Posted by: Ben Steverman on November 17, 2009
Wall Street is hoping for a strong economic recovery, but again and again investors are disappointed by signs that American consumers remain cautious and careful about opening their wallets. The latest evidence arrived Nov. 17, when Home Depot (HD) reported earnings.
Home Depot’s profits actually beat expectations, but what worried Wall Street was the picture executives painted of their customers’ moods. “There is still a great deal of pressure in the housing and home improvement markets, though there are some positive signs of stabilization,” Frank Blake, Home Depot’s chairman and chief executive said in a statement.
There are at least a few reasons for Home Depot to be upbeat. Many sales measures did improve from the second quarter to the third.
According to comments to analysts by Blake and other executives, Home Depot customers are happy to spend on simple home remodeling projects. Basic maintenance — plumbing repairs, for example — is still being done. Customers are also launching do-it-yourself projects, including boosting the energy efficiency of their homes. Finally, customers are updating the decor with new coats of paint or new carpet, or sprucing up their yards with better gardens.

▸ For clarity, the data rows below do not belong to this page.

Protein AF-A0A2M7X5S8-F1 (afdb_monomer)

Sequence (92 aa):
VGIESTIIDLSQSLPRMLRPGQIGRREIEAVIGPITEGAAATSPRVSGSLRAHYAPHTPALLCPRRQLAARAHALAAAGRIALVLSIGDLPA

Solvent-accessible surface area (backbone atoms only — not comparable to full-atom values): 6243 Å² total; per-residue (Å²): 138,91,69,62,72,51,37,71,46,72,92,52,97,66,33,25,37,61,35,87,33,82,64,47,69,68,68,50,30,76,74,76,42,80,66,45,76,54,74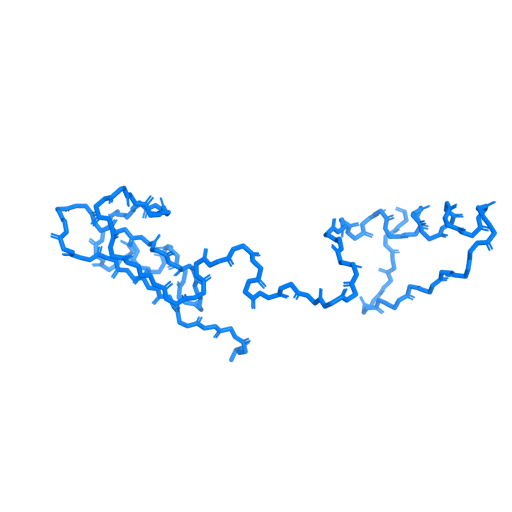,56,96,86,49,78,88,59,90,78,70,53,93,59,70,80,60,63,93,64,93,79,78,94,72,64,74,75,48,51,64,63,52,37,50,53,38,40,76,70,75,39,94,62,85,86,87,67,89,69,83,78,68,129

Mean predicted aligned error: 6.02 Å

Secondary structure (DSSP, 8-state):
--SPPPEEE-SSSS-EEEE--SS-HHHHHHHH---EES--TTSPP-TT-STTTT--SS------GGGHHHHHHHHHHTT-------SSPPP-

Structure (mmCIF, N/CA/C/O backbone):
data_AF-A0A2M7X5S8-F1
#
_entry.id   AF-A0A2M7X5S8-F1
#
loop_
_atom_site.group_PDB
_atom_site.id
_atom_site.type_symbol
_atom_site.label_atom_id
_atom_site.label_alt_id
_atom_site.label_comp_id
_atom_site.label_asym_id
_atom_site.label_entity_id
_atom_site.label_seq_id
_atom_site.pdbx_PDB_ins_code
_atom_site.Cartn_x
_atom_site.Cartn_y
_atom_site.Cartn_z
_atom_site.occupancy
_atom_site.B_iso_or_equiv
_atom_site.auth_seq_id
_atom_site.auth_comp_id
_atom_site.auth_asym_id
_atom_site.auth_atom_id
_atom_site.pdbx_PDB_model_num
ATOM 1 N N . VAL A 1 1 ? 5.885 -11.211 6.448 1.00 64.38 1 VAL A N 1
ATOM 2 C CA . VAL A 1 1 ? 5.284 -10.491 5.296 1.00 64.38 1 VAL A CA 1
ATOM 3 C C . VAL A 1 1 ? 6.023 -9.222 4.881 1.00 64.38 1 VAL A C 1
ATOM 5 O O . VAL A 1 1 ? 5.927 -8.880 3.715 1.00 64.38 1 VAL A O 1
ATOM 8 N N . GLY A 1 2 ? 6.764 -8.534 5.762 1.00 80.75 2 GLY A N 1
ATOM 9 C CA . GLY A 1 2 ? 7.576 -7.370 5.357 1.00 80.75 2 GLY A CA 1
ATOM 10 C C . GLY A 1 2 ? 6.814 -6.042 5.244 1.00 80.75 2 GLY A C 1
ATOM 11 O O . GLY A 1 2 ? 7.364 -5.084 4.721 1.00 80.75 2 GLY A O 1
ATOM 12 N N . ILE A 1 3 ? 5.579 -5.987 5.747 1.00 86.69 3 ILE A N 1
ATOM 13 C CA . ILE A 1 3 ? 4.767 -4.772 5.921 1.00 86.69 3 ILE A CA 1
ATOM 14 C C . ILE A 1 3 ? 4.351 -4.667 7.393 1.00 86.69 3 ILE A C 1
ATOM 16 O O . ILE A 1 3 ? 4.346 -5.688 8.091 1.00 86.69 3 ILE A O 1
ATOM 20 N N . GLU A 1 4 ? 3.999 -3.478 7.889 1.00 89.44 4 GLU A N 1
ATOM 21 C CA . GLU A 1 4 ? 3.533 -3.347 9.273 1.00 89.44 4 GLU A CA 1
ATOM 22 C C . GLU A 1 4 ? 2.117 -3.919 9.499 1.00 89.44 4 GLU A C 1
ATOM 24 O O . GLU A 1 4 ? 1.383 -4.277 8.576 1.00 89.44 4 GLU A O 1
ATOM 29 N N . SER A 1 5 ? 1.728 -4.016 10.774 1.00 92.94 5 SER A N 1
ATOM 30 C CA . SER A 1 5 ? 0.436 -4.552 11.216 1.00 92.94 5 SER A CA 1
ATOM 31 C C . SER A 1 5 ? -0.772 -3.722 10.765 1.00 92.94 5 SER A C 1
ATOM 33 O O . SER A 1 5 ? -0.684 -2.501 10.601 1.00 92.94 5 SER A O 1
ATOM 35 N N . THR A 1 6 ? -1.931 -4.377 10.654 1.00 94.75 6 THR A N 1
ATOM 36 C CA . THR A 1 6 ? -3.226 -3.697 10.513 1.00 94.75 6 THR A CA 1
ATOM 37 C C . THR A 1 6 ? -3.570 -2.973 11.818 1.00 94.75 6 THR A C 1
ATOM 39 O O . THR A 1 6 ? -3.405 -3.548 12.893 1.00 94.75 6 THR A O 1
ATOM 42 N N . ILE A 1 7 ? -4.043 -1.725 11.744 1.00 95.12 7 ILE A N 1
ATOM 43 C CA . ILE A 1 7 ? -4.464 -0.945 12.920 1.00 95.12 7 ILE A CA 1
ATOM 44 C C . ILE A 1 7 ? -5.949 -0.605 12.808 1.00 95.12 7 ILE A C 1
ATOM 46 O O . ILE A 1 7 ? -6.373 -0.003 11.818 1.00 95.12 7 ILE A O 1
ATOM 50 N N . ILE A 1 8 ? -6.710 -0.960 13.847 1.00 95.44 8 ILE A N 1
ATOM 51 C CA . ILE A 1 8 ? -8.144 -0.694 13.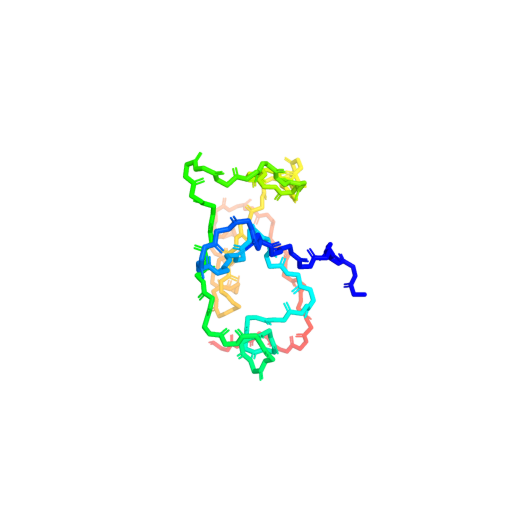981 1.00 95.44 8 ILE A CA 1
ATOM 52 C C . ILE A 1 8 ? -8.379 0.196 15.203 1.00 95.44 8 ILE A C 1
ATOM 54 O O . ILE A 1 8 ? -7.887 -0.090 16.292 1.00 95.44 8 ILE A O 1
ATOM 58 N N . ASP A 1 9 ? -9.140 1.266 15.010 1.00 95.44 9 ASP A N 1
ATOM 59 C CA . ASP A 1 9 ? -9.700 2.092 16.071 1.00 95.44 9 ASP A CA 1
ATOM 60 C C . ASP A 1 9 ? -11.045 1.513 16.511 1.00 95.44 9 ASP A C 1
ATOM 62 O O . ASP A 1 9 ? -11.970 1.390 15.704 1.00 95.44 9 ASP A O 1
ATOM 66 N N . LEU A 1 10 ? -11.122 1.151 17.790 1.00 94.69 10 LEU A N 1
ATOM 67 C CA . LEU A 1 10 ? -12.311 0.618 18.460 1.00 94.69 10 LEU A CA 1
ATOM 68 C C . LEU A 1 10 ? -12.851 1.586 19.526 1.00 94.69 10 LEU A C 1
ATOM 70 O O . LEU A 1 10 ? -13.677 1.200 20.347 1.00 94.69 10 LEU A O 1
ATOM 74 N N . SER A 1 11 ? -12.368 2.832 19.557 1.00 91.75 11 SER A N 1
ATOM 75 C CA . SER A 1 11 ? -12.799 3.836 20.541 1.00 91.75 11 SER A CA 1
ATOM 76 C C . SER A 1 11 ? -14.175 4.441 20.240 1.00 91.75 11 SER A C 1
ATOM 78 O O . SER A 1 11 ? -14.772 5.074 21.107 1.00 91.75 11 SER A O 1
ATOM 80 N N . GLN A 1 12 ? -14.670 4.267 19.012 1.00 87.69 12 GLN A N 1
ATOM 81 C CA . GLN A 1 12 ? -15.956 4.774 18.531 1.00 87.69 12 GLN A CA 1
ATOM 82 C C . GLN A 1 12 ? -16.938 3.621 18.292 1.00 87.69 12 GLN A C 1
ATOM 84 O O . GLN A 1 12 ? -16.539 2.465 18.172 1.00 87.69 12 GLN A O 1
ATOM 89 N N . SER A 1 13 ? -18.227 3.941 18.153 1.00 88.75 13 SER A N 1
ATOM 90 C CA . SER A 1 13 ? -19.282 2.949 17.889 1.00 88.75 13 SER A CA 1
ATOM 91 C C . SER A 1 13 ? -19.124 2.209 16.557 1.00 88.75 13 SER A C 1
ATOM 93 O O . SER A 1 13 ? -19.563 1.069 16.440 1.00 88.75 13 SER A O 1
ATOM 95 N N . LEU A 1 14 ? -18.500 2.843 15.561 1.00 91.44 14 LEU A N 1
ATOM 96 C CA . LEU A 1 14 ? -18.185 2.235 14.273 1.00 91.44 14 LEU A CA 1
ATOM 97 C C . LEU A 1 14 ? -16.667 2.022 14.165 1.00 91.44 14 LEU A C 1
ATOM 99 O O . LEU A 1 14 ? -15.942 3.013 14.007 1.00 91.44 14 LEU A O 1
ATOM 103 N N . PRO A 1 15 ? -16.179 0.765 14.226 1.00 95.38 15 PRO A N 1
ATOM 104 C CA . PRO A 1 15 ? -14.766 0.453 14.073 1.00 95.38 15 PRO A CA 1
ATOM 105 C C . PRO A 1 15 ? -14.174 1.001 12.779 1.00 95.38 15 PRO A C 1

What Americans aren’t doing, however, is launching major remodeling or expansion projects. Executives said lumber, hardware, electrical and mill work sales all underformed. The average customer’s sales ticket was down, a sign contractors are still spending a lot less at Home Depot, the world’s largest home improvement chain.

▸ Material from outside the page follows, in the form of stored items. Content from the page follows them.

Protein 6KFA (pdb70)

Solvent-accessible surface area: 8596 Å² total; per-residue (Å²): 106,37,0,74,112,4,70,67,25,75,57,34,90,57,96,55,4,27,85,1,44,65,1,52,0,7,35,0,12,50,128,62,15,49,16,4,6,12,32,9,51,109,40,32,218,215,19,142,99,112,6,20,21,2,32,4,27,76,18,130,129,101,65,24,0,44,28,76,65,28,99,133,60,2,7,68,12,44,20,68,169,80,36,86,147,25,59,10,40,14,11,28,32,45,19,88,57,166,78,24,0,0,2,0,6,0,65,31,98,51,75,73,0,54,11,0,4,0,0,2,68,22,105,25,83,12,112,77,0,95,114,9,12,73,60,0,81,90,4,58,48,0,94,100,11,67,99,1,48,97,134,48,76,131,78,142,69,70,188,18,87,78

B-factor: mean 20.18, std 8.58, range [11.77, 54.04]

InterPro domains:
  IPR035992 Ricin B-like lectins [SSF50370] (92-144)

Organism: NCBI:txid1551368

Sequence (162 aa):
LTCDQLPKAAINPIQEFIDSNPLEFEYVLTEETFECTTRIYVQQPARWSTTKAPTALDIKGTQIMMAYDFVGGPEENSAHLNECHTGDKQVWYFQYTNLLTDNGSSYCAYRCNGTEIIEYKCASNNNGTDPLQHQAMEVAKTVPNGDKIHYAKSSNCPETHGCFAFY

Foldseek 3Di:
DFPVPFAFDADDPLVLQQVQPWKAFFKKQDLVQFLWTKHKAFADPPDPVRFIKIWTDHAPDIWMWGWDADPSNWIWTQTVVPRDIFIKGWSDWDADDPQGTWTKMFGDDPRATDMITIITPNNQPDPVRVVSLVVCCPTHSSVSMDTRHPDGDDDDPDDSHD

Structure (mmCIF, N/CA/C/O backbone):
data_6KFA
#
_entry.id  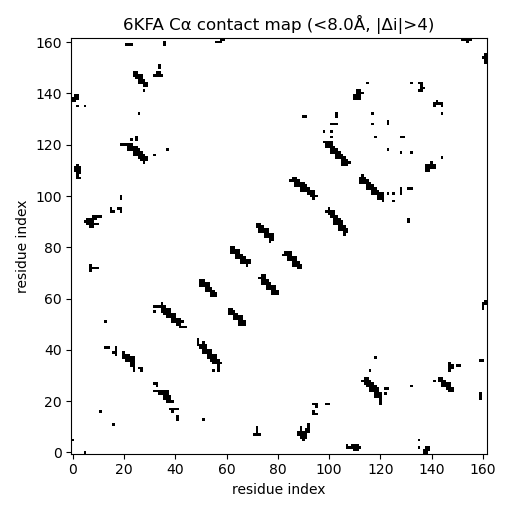 6KFA
#
_cell.length_a   58.247
_cell.length_b   58.247
_cell.length_c   224.978
_cell.angle_alpha   90.00
_cell.angle_beta   90.00
_cell.angle_gamma   120.00
#
_symmetry.space_group_name_H-M   'P 61 2 2'
#
loop_
_entity.id
_entity.type
_entity.pdbx_description
1 polymer 'Hydroxynitrile lyase'
2 non-polymer 'ACETATE ION'
3 non-polymer 2-acetamido-2-deoxy-beta-D-glucopyranose
4 water water
#
loop_
_atom_site.group_PDB
_atom_site.id
_atom_site.type_symbol
_atom_site.label_atom_id
_atom_site.label_alt_id
_atom_site.label_comp_id
_atom_site.label_asym_id
_atom_site.label_entity_id
_atom_site.label_seq_id
_atom_site.pdbx_PDB_ins_code
_atom_site.Cartn_x
_atom_site.Cartn_y
_atom_site.Cartn_z
_atom_site.occupancy
_atom_site.B_iso_or_equiv
_atom_site.auth_seq_id
_atom_site.auth_comp_id
_atom_site.auth_asym_id
_atom_site.auth_atom_id
_atom_site.pdbx_PDB_model_num
ATOM 1 N N . LEU A 1 1 ? -0.457 -16.820 14.725 1.00 18.84 1 LEU A N 1
ATOM 2 C CA . LEU A 1 1 ? -1.491 -17.443 13.850 1.00 18.25 1 LEU A CA 1
ATOM 3 C C . LEU A 1 1 ? -0.989 -18.794 13.364 1.00 17.56 1 LEU A C 1
ATOM 4 O O . LEU A 1 1 ? 0.180 -18.917 12.980 1.00 17.12 1 LEU A O 1
ATOM 9 N N . THR A 1 2 ? -1.847 -19.808 13.424 1.00 16.54 2 THR A N 1
ATOM 10 C CA . THR A 1 2 ? -1.544 -21.135 12.891 1.00 16.45 2 THR A CA 1
ATOM 11 C C . THR A 1 2 ? -2.502 -21.487 11.757 1.00 16.10 2 THR A C 1
ATOM 12 O O . THR A 1 2 ? -3.526 -20.819 11.551 1.00 16.12 2 THR A O 1
ATOM 16 N N . CYS A 1 3 ? -2.142 -22.507 10.985 1.00 15.28 3 CYS A N 1
ATOM 17 C CA . CYS A 1 3 ? -2.855 -22.807 9.732 1.00 15.98 3 CYS A CA 1
ATOM 18 C C . CYS A 1 3 ? -4.336 -23.098 9.986 1.00 15.94 3 CYS A C 1
ATOM 19 O O . CYS A 1 3 ? -5.212 -22.656 9.226 1.00 15.87 3 CYS A O 1
ATOM 22 N N . ASP A 1 4 ? -4.608 -23.839 11.056 1.00 16.87 4 ASP A N 1
ATOM 23 C CA . ASP A 1 4 ? -5.987 -24.134 11.479 1.00 18.00 4 ASP A CA 1
ATOM 24 C C . ASP A 1 4 ? -6.831 -22.904 11.837 1.00 17.98 4 ASP A C 1
ATOM 25 O O . ASP A 1 4 ? -8.060 -23.009 11.906 1.00 18.55 4 ASP A O 1
ATOM 30 N N . GLN A 1 5 ? -6.188 -21.759 12.079 1.00 17.39 5 GLN A N 1
ATOM 31 C CA . GLN A 1 5 ? -6.869 -20.506 12.407 1.00 17.66 5 GLN A CA 1
ATOM 32 C C . GLN A 1 5 ? -7.080 -19.574 11.224 1.00 16.82 5 GLN A C 1
ATOM 33 O O . GLN A 1 5 ? -7.722 -18.531 11.367 1.00 18.32 5 GLN A O 1
ATOM 39 N N . LEU A 1 6 ? -6.541 -19.927 10.053 1.00 16.14 6 LEU A N 1
ATOM 40 C CA . LEU A 1 6 ? -6.808 -19.154 8.845 1.00 15.85 6 LEU A CA 1
ATOM 41 C C . LEU A 1 6 ? -8.302 -19.148 8.537 1.00 15.85 6 LEU A C 1
ATOM 42 O O . LEU A 1 6 ? -9.007 -20.080 8.913 1.00 16.22 6 LEU A O 1
ATOM 47 N N . PRO A 1 7 ? -8.784 -18.091 7.862 1.00 16.26 7 PRO A N 1
ATOM 48 C CA . PRO A 1 7 ? -10.201 -18.093 7.470 1.00 16.43 7 PRO A CA 1
ATOM 49 C C . PRO A 1 7 ? -10.567 -19.297 6.606 1.00 16.38 7 PRO A C 1
ATOM 50 O O . PRO A 1 7 ? -9.733 -19.787 5.839 1.00 16.37 7 PRO A O 1
ATOM 54 N N . LYS A 1 8 ? -11.799 -19.771 6.765 1.00 16.37 8 LYS A N 1
ATOM 55 C CA . LYS A 1 8 ? -12.361 -20.837 5.945 1.00 16.05 8 LYS A CA 1
ATOM 56 C C . LYS A 1 8 ? -13.561 -20.222 5.230 1.00 16.48 8 LYS A C 1
ATOM 57 O O . LYS A 1 8 ? -14.700 -20.271 5.716 1.00 17.04 8 LYS A O 1
ATOM 63 N N . ALA A 1 9 ? -13.282 -19.587 4.101 1.00 15.96 9 ALA A N 1
ATOM 64 C CA . ALA A 1 9 ? -14.278 -18.812 3.375 1.00 15.97 9 ALA A CA 1
ATOM 65 C C . ALA A 1 9 ? -15.281 -19.700 2.658 1.00 15.94 9 ALA A C 1
ATOM 66 O O . ALA A 1 9 ? -14.971 -20.827 2.271 1.00 15.05 9 ALA A O 1
ATOM 68 N N . ALA A 1 10 ? -16.491 -19.174 2.483 1.00 16.34 10 ALA A N 1
ATOM 69 C CA . ALA A 1 10 ? -17.527 -19.864 1.716 1.00 17.10 10 ALA A CA 1
ATOM 70 C C . ALA A 1 10 ? -17.062 -20.135 0.284 1.00 17.08 10 ALA A C 1
ATOM 71 O O . ALA A 1 10 ? -16.440 -19.275 -0.349 1.00 18.11 10 ALA A O 1
ATOM 73 N N . ILE A 1 11 ? -17.360 -21.331 -0.209 1.00 17.16 11 ILE A N 1
ATOM 74 C CA . ILE A 1 11 ? -16.948 -21.732 -1.548 1.00 17.37 11 ILE A CA 1
ATOM 75 C C . ILE A 1 11 ? -18.057 -21.349 -2.519 1.00 16.83 11 ILE A C 1
ATOM 76 O O . ILE A 1 11 ? -19.188 -21.816 -2.391 1.00 18.10 11 ILE A O 1
ATOM 81 N N . ASN A 1 12 ? -17.719 -20.528 -3.511 1.00 15.45 12 ASN A N 1
ATOM 82 C CA . ASN A 1 12 ? -18.704 -20.063 -4.502 1.00 15.56 12 ASN A CA 1
ATOM 83 C C . ASN A 1 12 ? -19.273 -21.249 -5.253 1.00 15.57 12 ASN A C 1
ATOM 84 O O . ASN A 1 12 ? -18.595 -22.264 -5.407 1.00 15.52 12 ASN A O 1
ATOM 89 N N . PRO A 1 13 ? -20.493 -21.107 -5.787 1.00 15.57 13 PRO A N 1
ATOM 90 C CA . PRO A 1 13 ? -20.992 -22.149 -6.665 1.00 15.35 13 PRO A CA 1
ATOM 91 C C . PRO A 1 13 ? -20.001 -22.480 -7.782 1.00 15.16 13 PRO A C 1
ATOM 92 O O . PRO A 1 13 ? -19.328 -21.587 -8.320 1.00 14.97 13 PRO A O 1
ATOM 96 N N . ILE A 1 14 ? -19.919 -23.763 -8.108 1.00 14.43 14 ILE A N 1
ATOM 97 C CA . ILE A 1 14 ? -18.939 -24.265 -9.082 1.00 14.63 14 ILE A CA 1
ATOM 98 C C . ILE A 1 14 ? -18.956 -23.498 -10.414 1.00 14.35 14 ILE A C 1
ATOM 99 O O . ILE A 1 14 ? -17.890 -23.230 -10.977 1.00 13.98 14 ILE A O 1
ATOM 104 N N . GLN A 1 15 ? -20.133 -23.117 -10.919 1.00 14.39 15 GLN A N 1
ATOM 105 C CA . GLN A 1 15 ? -20.159 -22.375 -12.185 1.00 14.88 15 GLN A CA 1
ATOM 106 C C . GLN A 1 15 ? -19.351 -21.085 -12.153 1.00 14.69 15 GLN A C 1
ATOM 107 O O . GLN A 1 15 ? -18.792 -20.679 -13.177 1.00 14.10 15 GLN A O 1
ATOM 113 N N . GLU A 1 16 ? -19.255 -20.433 -10.994 1.00 14.34 16 GLU A N 1
ATOM 114 C CA . GLU A 1 16 ? -18.494 -19.188 -10.892 1.00 14.81 16 GLU A CA 1
ATOM 115 C C . GLU A 1 16 ? -16.987 -19.421 -11.075 1.00 13.97 16 GLU A C 1
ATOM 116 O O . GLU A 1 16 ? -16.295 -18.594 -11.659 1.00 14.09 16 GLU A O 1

The caution from Home Depot on the consumer environment echoed comments from rival Lowe’s (LOW) when it reported earnings on Nov. 16. Lowe’s chairman and chief executive Robert Niblock said in a statement:
The broad-based pressures of the macro environment are clearly evident in our sales as consumers continue to delay large purchases until they feel better about the economic outlook.
Home Depot’s gloomy outlook sent share tumbling more than 3% lower by midday on Nov. 17. Lowe’s shares also slipped.
But focusing on one day’s stock performance might overstate the significance of current pessimism about the U.S. consumer. Home Depot shares are still up 7% in November, while Lowe’s shares have risen almost 10%. Third quarter results may discourage unrealistic investor expectations, but they don’t mean the U.S. consumer is hopeless in 2010 and beyond.
And, analysts praised Home Depot’s ability to cut costs. Morgan Stanley (MS) analyst Matthew McGinley wrote:
To the extent that it is sustainable, this [cost-cutting] reflects the potential to expand margins dramatically in a sales upturn. … [Home Depot] management deserves an award for cost control in 2009, but the stock may pause unless we see confirming evidence that 2010 [sales trends] will be positive.
“While the stock should give back some of its recent gains,” JPMorgan (JPM) analyst Christopher Horvers noted, sales and profit margins should improve. “We believe a longer view is appropriate.”
Robert W. Baird analyst Peter S. Benedict also saw the glass as half full. “Bottom line,” he wrote: “More signs of stabilization here, and we see improved trends going forward.”
The big question for Lowe’s and Home Depot is how long the U.S. consumer continues to put off major home improvement projects. Many Americans may be contemplating major addition to their houses or the construction of a new deck or garage. But they can’t be expected to make such major expenditures until their confidence — in their jobs and in their investments — truly returns.